## Assigned task
Your job with the data below is to output exactly the lines from the one holding "ATOM 227 C CA" down to the one holding "ATOM 250 O O", both included, and no others.

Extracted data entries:
|---|

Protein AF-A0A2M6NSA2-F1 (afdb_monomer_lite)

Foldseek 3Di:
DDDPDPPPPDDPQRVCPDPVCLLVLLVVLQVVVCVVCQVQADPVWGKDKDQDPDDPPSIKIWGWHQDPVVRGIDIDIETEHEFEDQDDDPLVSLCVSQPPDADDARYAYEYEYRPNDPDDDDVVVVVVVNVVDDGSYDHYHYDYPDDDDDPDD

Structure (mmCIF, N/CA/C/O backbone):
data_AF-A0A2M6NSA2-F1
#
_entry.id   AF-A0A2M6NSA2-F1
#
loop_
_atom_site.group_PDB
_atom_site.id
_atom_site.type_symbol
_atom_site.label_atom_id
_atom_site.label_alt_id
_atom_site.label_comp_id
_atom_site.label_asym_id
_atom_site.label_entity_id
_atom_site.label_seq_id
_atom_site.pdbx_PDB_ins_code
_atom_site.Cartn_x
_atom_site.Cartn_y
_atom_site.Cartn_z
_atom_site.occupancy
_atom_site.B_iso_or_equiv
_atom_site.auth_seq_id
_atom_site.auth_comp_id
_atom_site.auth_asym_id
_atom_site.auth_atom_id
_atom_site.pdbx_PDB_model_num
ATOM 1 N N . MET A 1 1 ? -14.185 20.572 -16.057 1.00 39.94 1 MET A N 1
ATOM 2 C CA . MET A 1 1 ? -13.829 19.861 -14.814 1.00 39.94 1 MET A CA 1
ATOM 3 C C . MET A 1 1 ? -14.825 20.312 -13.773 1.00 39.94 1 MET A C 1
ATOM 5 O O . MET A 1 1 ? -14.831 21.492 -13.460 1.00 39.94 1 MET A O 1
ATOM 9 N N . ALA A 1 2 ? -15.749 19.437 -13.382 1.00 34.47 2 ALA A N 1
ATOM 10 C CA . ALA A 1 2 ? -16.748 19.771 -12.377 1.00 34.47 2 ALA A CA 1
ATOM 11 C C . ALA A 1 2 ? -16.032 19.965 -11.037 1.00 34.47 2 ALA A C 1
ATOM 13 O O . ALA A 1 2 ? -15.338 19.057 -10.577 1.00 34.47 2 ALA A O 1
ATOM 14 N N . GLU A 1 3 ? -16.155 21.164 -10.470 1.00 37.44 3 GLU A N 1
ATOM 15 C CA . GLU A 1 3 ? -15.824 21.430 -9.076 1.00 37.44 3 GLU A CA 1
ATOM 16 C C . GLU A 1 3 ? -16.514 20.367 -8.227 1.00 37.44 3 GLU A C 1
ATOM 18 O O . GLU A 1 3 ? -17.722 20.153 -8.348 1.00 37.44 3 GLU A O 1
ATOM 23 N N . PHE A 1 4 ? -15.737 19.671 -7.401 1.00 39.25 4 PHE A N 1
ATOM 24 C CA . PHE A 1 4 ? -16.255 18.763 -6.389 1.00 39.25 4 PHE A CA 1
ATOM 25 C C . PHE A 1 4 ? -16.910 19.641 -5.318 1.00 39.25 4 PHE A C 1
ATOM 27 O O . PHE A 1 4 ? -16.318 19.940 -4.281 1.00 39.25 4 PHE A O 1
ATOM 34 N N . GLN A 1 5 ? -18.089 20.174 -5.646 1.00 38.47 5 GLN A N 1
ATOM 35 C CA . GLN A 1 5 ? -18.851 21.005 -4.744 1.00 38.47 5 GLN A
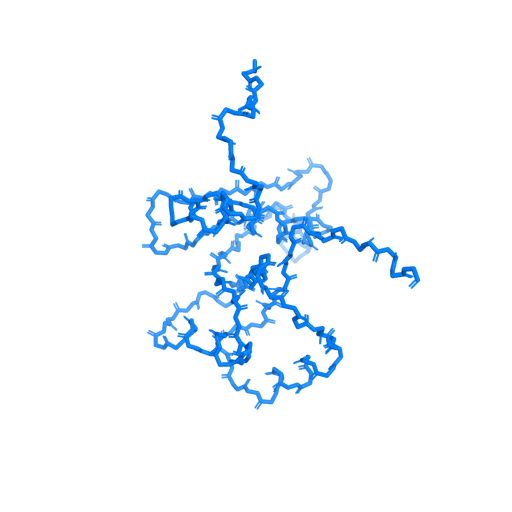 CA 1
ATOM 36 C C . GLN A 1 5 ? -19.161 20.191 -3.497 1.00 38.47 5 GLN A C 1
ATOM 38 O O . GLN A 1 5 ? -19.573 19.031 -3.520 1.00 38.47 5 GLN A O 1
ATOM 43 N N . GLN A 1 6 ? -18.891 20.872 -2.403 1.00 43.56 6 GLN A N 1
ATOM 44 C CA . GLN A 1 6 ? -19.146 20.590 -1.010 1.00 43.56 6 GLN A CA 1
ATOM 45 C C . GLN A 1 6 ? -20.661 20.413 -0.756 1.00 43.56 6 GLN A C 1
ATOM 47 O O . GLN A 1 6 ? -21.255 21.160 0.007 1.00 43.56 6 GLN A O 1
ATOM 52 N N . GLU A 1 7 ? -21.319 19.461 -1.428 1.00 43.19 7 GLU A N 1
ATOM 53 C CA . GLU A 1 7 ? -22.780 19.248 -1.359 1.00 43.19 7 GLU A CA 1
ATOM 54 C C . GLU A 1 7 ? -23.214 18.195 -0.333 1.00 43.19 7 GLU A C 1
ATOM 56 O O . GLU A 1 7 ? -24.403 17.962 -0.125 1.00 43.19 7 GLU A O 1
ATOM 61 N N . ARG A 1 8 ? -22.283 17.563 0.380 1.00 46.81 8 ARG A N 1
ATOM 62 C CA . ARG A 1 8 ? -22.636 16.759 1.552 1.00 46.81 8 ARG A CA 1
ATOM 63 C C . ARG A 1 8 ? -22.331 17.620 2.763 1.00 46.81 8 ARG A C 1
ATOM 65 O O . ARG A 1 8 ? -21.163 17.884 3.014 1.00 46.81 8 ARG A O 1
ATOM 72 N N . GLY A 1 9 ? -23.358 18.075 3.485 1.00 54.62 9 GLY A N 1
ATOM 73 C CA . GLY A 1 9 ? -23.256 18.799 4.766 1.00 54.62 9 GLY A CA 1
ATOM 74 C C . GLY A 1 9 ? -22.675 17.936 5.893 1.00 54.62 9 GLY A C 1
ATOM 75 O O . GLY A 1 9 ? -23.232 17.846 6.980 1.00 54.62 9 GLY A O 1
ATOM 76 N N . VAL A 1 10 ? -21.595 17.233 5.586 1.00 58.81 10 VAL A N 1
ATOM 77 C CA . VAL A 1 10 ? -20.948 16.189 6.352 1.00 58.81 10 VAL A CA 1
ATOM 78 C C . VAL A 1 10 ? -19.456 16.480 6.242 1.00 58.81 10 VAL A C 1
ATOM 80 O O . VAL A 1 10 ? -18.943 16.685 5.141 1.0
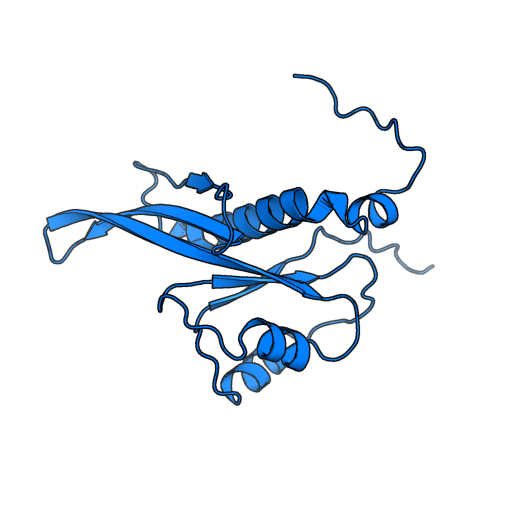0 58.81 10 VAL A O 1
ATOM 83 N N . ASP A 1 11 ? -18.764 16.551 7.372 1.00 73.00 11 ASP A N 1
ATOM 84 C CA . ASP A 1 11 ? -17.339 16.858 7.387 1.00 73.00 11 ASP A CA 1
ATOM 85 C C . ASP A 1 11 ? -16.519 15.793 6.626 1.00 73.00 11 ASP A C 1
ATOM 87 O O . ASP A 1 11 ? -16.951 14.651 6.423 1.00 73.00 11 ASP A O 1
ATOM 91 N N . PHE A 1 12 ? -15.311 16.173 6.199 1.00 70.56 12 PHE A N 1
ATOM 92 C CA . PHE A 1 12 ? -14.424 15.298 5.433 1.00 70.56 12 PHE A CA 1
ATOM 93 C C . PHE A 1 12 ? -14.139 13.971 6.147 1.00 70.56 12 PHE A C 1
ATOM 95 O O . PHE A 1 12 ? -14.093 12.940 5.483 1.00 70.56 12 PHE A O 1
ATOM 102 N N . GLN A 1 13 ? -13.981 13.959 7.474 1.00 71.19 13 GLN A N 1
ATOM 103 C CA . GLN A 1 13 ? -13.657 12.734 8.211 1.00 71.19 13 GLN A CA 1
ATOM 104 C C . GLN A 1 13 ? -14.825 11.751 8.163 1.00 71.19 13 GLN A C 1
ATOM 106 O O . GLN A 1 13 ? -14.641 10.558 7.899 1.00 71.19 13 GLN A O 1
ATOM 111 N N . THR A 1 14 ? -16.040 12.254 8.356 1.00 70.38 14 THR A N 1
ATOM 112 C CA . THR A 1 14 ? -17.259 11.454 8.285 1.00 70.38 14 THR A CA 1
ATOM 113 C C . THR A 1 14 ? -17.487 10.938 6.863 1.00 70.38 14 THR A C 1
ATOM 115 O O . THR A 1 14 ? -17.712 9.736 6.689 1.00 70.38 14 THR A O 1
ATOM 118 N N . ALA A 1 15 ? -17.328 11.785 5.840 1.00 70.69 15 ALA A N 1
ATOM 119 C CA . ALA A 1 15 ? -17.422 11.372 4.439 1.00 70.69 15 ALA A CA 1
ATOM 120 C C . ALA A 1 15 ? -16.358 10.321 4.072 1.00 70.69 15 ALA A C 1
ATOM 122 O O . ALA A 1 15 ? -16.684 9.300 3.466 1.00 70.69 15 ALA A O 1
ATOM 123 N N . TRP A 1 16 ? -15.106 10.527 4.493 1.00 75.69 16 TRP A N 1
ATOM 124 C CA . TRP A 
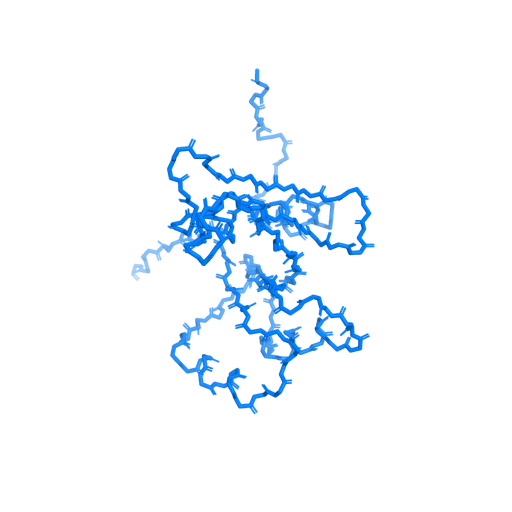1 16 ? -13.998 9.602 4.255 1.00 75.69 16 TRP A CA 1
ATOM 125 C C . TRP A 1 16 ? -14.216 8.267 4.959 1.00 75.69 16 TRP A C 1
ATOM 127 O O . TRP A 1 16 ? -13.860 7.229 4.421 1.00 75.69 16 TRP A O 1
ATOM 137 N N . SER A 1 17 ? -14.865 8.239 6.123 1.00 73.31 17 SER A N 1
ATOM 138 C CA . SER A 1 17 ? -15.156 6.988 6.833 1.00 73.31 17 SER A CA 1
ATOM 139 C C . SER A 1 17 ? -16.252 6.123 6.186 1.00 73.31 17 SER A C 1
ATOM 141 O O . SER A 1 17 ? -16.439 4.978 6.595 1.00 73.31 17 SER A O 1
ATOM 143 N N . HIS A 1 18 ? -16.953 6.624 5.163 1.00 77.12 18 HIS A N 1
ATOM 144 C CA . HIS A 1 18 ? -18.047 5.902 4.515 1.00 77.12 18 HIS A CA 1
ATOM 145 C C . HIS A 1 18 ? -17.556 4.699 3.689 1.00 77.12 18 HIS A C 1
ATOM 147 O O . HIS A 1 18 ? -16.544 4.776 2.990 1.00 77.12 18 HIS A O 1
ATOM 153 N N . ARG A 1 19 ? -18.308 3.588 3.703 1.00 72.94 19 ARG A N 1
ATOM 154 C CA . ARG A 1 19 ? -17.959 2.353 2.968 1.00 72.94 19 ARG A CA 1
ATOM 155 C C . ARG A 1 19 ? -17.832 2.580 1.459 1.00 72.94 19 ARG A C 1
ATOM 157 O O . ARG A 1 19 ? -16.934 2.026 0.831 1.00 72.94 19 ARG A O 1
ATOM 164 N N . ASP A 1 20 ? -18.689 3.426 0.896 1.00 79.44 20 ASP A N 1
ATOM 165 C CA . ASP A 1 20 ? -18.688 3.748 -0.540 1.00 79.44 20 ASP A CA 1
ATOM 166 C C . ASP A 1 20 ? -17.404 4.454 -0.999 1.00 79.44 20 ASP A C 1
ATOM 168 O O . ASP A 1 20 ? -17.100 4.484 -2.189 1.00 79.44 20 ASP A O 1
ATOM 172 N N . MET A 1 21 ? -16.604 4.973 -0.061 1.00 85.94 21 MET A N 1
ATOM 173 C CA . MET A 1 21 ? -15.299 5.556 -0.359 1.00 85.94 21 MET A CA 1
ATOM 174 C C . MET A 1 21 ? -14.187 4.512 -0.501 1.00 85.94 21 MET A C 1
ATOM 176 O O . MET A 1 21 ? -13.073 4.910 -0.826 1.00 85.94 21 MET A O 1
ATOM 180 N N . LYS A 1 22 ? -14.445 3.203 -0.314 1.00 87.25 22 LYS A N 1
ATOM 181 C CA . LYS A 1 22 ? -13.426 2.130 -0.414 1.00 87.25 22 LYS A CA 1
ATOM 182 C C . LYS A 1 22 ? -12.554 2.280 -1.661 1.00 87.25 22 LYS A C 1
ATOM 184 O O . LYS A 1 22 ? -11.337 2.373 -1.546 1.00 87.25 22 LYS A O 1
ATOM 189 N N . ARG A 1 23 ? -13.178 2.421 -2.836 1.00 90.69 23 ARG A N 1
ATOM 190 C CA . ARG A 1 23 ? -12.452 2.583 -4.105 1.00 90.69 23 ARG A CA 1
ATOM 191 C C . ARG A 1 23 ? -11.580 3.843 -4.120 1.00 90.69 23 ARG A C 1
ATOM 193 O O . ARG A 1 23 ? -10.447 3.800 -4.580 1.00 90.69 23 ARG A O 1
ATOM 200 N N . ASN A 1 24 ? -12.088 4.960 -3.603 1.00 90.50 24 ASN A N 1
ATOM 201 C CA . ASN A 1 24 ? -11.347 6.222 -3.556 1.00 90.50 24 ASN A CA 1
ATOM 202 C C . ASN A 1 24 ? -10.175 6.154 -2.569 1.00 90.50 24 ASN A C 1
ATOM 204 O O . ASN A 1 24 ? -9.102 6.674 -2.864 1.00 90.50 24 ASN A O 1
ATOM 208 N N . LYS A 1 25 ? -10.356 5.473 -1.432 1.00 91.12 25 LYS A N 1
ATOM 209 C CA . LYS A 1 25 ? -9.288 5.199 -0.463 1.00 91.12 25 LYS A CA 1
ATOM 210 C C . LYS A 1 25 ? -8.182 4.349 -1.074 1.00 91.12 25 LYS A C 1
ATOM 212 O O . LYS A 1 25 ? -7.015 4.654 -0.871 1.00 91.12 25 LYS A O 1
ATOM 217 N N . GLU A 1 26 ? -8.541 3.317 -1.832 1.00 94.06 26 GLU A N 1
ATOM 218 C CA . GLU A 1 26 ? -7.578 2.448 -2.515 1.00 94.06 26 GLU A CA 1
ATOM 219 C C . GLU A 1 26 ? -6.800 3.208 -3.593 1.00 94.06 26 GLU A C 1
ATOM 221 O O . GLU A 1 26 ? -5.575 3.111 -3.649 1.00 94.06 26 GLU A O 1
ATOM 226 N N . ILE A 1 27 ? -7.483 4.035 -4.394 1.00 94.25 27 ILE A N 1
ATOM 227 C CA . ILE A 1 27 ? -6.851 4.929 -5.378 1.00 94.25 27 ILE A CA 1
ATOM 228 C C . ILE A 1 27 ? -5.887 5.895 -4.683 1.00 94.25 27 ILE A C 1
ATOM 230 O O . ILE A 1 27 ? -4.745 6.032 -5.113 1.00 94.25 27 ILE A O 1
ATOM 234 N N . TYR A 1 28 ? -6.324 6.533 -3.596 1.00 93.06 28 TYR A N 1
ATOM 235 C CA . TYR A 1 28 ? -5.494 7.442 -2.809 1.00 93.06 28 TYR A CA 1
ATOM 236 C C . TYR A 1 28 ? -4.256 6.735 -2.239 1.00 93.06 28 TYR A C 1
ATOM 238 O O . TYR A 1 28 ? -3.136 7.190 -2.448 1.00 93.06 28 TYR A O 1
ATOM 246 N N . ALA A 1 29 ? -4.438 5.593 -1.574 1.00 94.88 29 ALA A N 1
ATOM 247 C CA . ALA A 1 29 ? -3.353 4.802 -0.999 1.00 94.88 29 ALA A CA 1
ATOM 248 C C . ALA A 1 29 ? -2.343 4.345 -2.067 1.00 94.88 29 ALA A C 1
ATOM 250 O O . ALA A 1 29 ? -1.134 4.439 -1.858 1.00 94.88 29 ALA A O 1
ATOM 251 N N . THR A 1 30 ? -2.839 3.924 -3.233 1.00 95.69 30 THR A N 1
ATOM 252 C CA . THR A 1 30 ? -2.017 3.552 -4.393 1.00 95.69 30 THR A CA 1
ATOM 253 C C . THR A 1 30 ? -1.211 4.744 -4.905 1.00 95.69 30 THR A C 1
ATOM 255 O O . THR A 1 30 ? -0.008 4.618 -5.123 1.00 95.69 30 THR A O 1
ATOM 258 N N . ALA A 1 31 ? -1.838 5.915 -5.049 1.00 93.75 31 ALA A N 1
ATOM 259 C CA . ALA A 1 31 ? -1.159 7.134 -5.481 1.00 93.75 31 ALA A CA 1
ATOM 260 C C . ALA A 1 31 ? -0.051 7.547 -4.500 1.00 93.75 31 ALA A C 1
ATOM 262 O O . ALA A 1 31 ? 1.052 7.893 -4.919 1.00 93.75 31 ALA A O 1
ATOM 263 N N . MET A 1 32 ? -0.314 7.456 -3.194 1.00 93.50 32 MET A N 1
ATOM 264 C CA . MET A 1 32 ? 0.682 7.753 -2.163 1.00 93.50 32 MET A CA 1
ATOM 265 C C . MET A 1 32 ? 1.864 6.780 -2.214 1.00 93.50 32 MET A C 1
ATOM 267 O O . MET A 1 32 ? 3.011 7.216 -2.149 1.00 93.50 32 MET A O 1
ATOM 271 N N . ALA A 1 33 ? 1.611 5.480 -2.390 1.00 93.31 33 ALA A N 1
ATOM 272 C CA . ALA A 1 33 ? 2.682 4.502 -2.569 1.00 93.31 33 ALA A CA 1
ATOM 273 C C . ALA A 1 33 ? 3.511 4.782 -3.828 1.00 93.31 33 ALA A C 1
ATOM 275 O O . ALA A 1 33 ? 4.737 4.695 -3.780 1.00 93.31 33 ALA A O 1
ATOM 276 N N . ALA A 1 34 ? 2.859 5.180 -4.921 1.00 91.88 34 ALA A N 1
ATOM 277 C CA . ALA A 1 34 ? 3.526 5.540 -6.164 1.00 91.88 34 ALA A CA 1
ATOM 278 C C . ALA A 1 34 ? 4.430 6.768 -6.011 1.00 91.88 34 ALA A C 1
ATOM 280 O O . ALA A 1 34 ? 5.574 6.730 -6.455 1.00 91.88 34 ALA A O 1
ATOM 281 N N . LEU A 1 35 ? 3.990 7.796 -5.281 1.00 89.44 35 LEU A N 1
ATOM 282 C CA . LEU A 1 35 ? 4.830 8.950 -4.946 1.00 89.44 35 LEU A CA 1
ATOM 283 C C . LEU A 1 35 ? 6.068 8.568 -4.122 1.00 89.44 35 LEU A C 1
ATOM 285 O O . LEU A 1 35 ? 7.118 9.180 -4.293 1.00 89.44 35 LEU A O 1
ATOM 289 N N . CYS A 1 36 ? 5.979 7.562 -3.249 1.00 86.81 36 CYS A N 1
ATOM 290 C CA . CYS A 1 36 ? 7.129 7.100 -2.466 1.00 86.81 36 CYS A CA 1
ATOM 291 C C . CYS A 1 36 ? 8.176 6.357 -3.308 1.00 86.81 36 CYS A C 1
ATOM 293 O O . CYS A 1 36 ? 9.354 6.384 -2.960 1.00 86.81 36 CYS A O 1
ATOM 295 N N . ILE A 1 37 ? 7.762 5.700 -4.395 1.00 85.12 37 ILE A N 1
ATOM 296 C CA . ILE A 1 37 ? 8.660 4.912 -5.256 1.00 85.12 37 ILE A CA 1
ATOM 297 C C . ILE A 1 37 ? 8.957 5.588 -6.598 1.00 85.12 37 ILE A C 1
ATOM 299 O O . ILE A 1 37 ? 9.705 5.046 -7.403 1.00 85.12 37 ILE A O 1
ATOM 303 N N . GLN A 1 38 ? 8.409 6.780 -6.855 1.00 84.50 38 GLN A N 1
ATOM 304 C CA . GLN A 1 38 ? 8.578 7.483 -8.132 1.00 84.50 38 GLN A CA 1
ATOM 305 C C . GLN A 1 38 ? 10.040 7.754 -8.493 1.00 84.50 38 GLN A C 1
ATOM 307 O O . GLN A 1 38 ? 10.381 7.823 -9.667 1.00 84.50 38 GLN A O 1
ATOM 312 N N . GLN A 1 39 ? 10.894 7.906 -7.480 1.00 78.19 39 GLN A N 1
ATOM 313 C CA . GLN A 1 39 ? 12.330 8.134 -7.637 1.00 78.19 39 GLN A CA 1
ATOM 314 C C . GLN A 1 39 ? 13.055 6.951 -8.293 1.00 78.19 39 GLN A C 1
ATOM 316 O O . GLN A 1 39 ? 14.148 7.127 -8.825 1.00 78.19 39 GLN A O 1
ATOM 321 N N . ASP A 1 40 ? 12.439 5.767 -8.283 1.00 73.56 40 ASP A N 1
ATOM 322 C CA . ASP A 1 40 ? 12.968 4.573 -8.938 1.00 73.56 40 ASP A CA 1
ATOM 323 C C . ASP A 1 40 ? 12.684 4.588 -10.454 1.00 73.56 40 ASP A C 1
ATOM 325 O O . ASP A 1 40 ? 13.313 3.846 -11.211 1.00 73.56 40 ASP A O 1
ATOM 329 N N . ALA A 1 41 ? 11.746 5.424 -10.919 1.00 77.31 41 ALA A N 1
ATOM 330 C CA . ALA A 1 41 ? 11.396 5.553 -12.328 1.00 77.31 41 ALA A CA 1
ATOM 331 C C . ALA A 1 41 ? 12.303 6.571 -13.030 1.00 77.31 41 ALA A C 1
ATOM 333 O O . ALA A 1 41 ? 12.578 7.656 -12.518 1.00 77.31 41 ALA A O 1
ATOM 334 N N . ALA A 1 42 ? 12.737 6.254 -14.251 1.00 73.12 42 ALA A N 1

|---|

## Response box
ATOM 227 C CA . ILE A 1 27 ? -6.851 4.929 -5.378 1.00 94.25 27 ILE A CA 1
ATOM 228 C C . ILE A 1 27 ? -5.887 5.895 -4.683 1.00 94.25 27 ILE A C 1
ATOM 230 O O . ILE A 1 27 ? -4.745 6.032 -5.113 1.00 94.25 27 ILE A O 1
ATOM 234 N N . TYR A 1 28 ? -6.324 6.533 -3.596 1.00 93.06 28 TYR A N 1
ATOM 235 C CA . TYR A 1 28 ? -5.494 7.442 -2.809 1.00 93.06 28 TYR A CA 1
ATOM 236 C C . TYR A 1 28 ? -4.256 6.735 -2.239 1.00 93.06 28 TYR A C 1
ATOM 238 O O . TYR A 1 28 ? -3.136 7.190 -2.448 1.00 93.06 28 TYR A O 1
ATOM 246 N N . ALA A 1 29 ? -4.438 5.593 -1.574 1.00 94.88 29 ALA A N 1
ATOM 247 C CA . ALA A 1 29 ? -3.353 4.802 -0.999 1.00 94.88 29 ALA A CA 1
ATOM 248 C C . ALA A 1 29 ? -2.343 4.345 -2.067 1.00 94.88 29 ALA A C 1
ATOM 250 O O . ALA A 1 29 ? -1.134 4.439 -1.858 1.00 94.88 29 ALA A O 1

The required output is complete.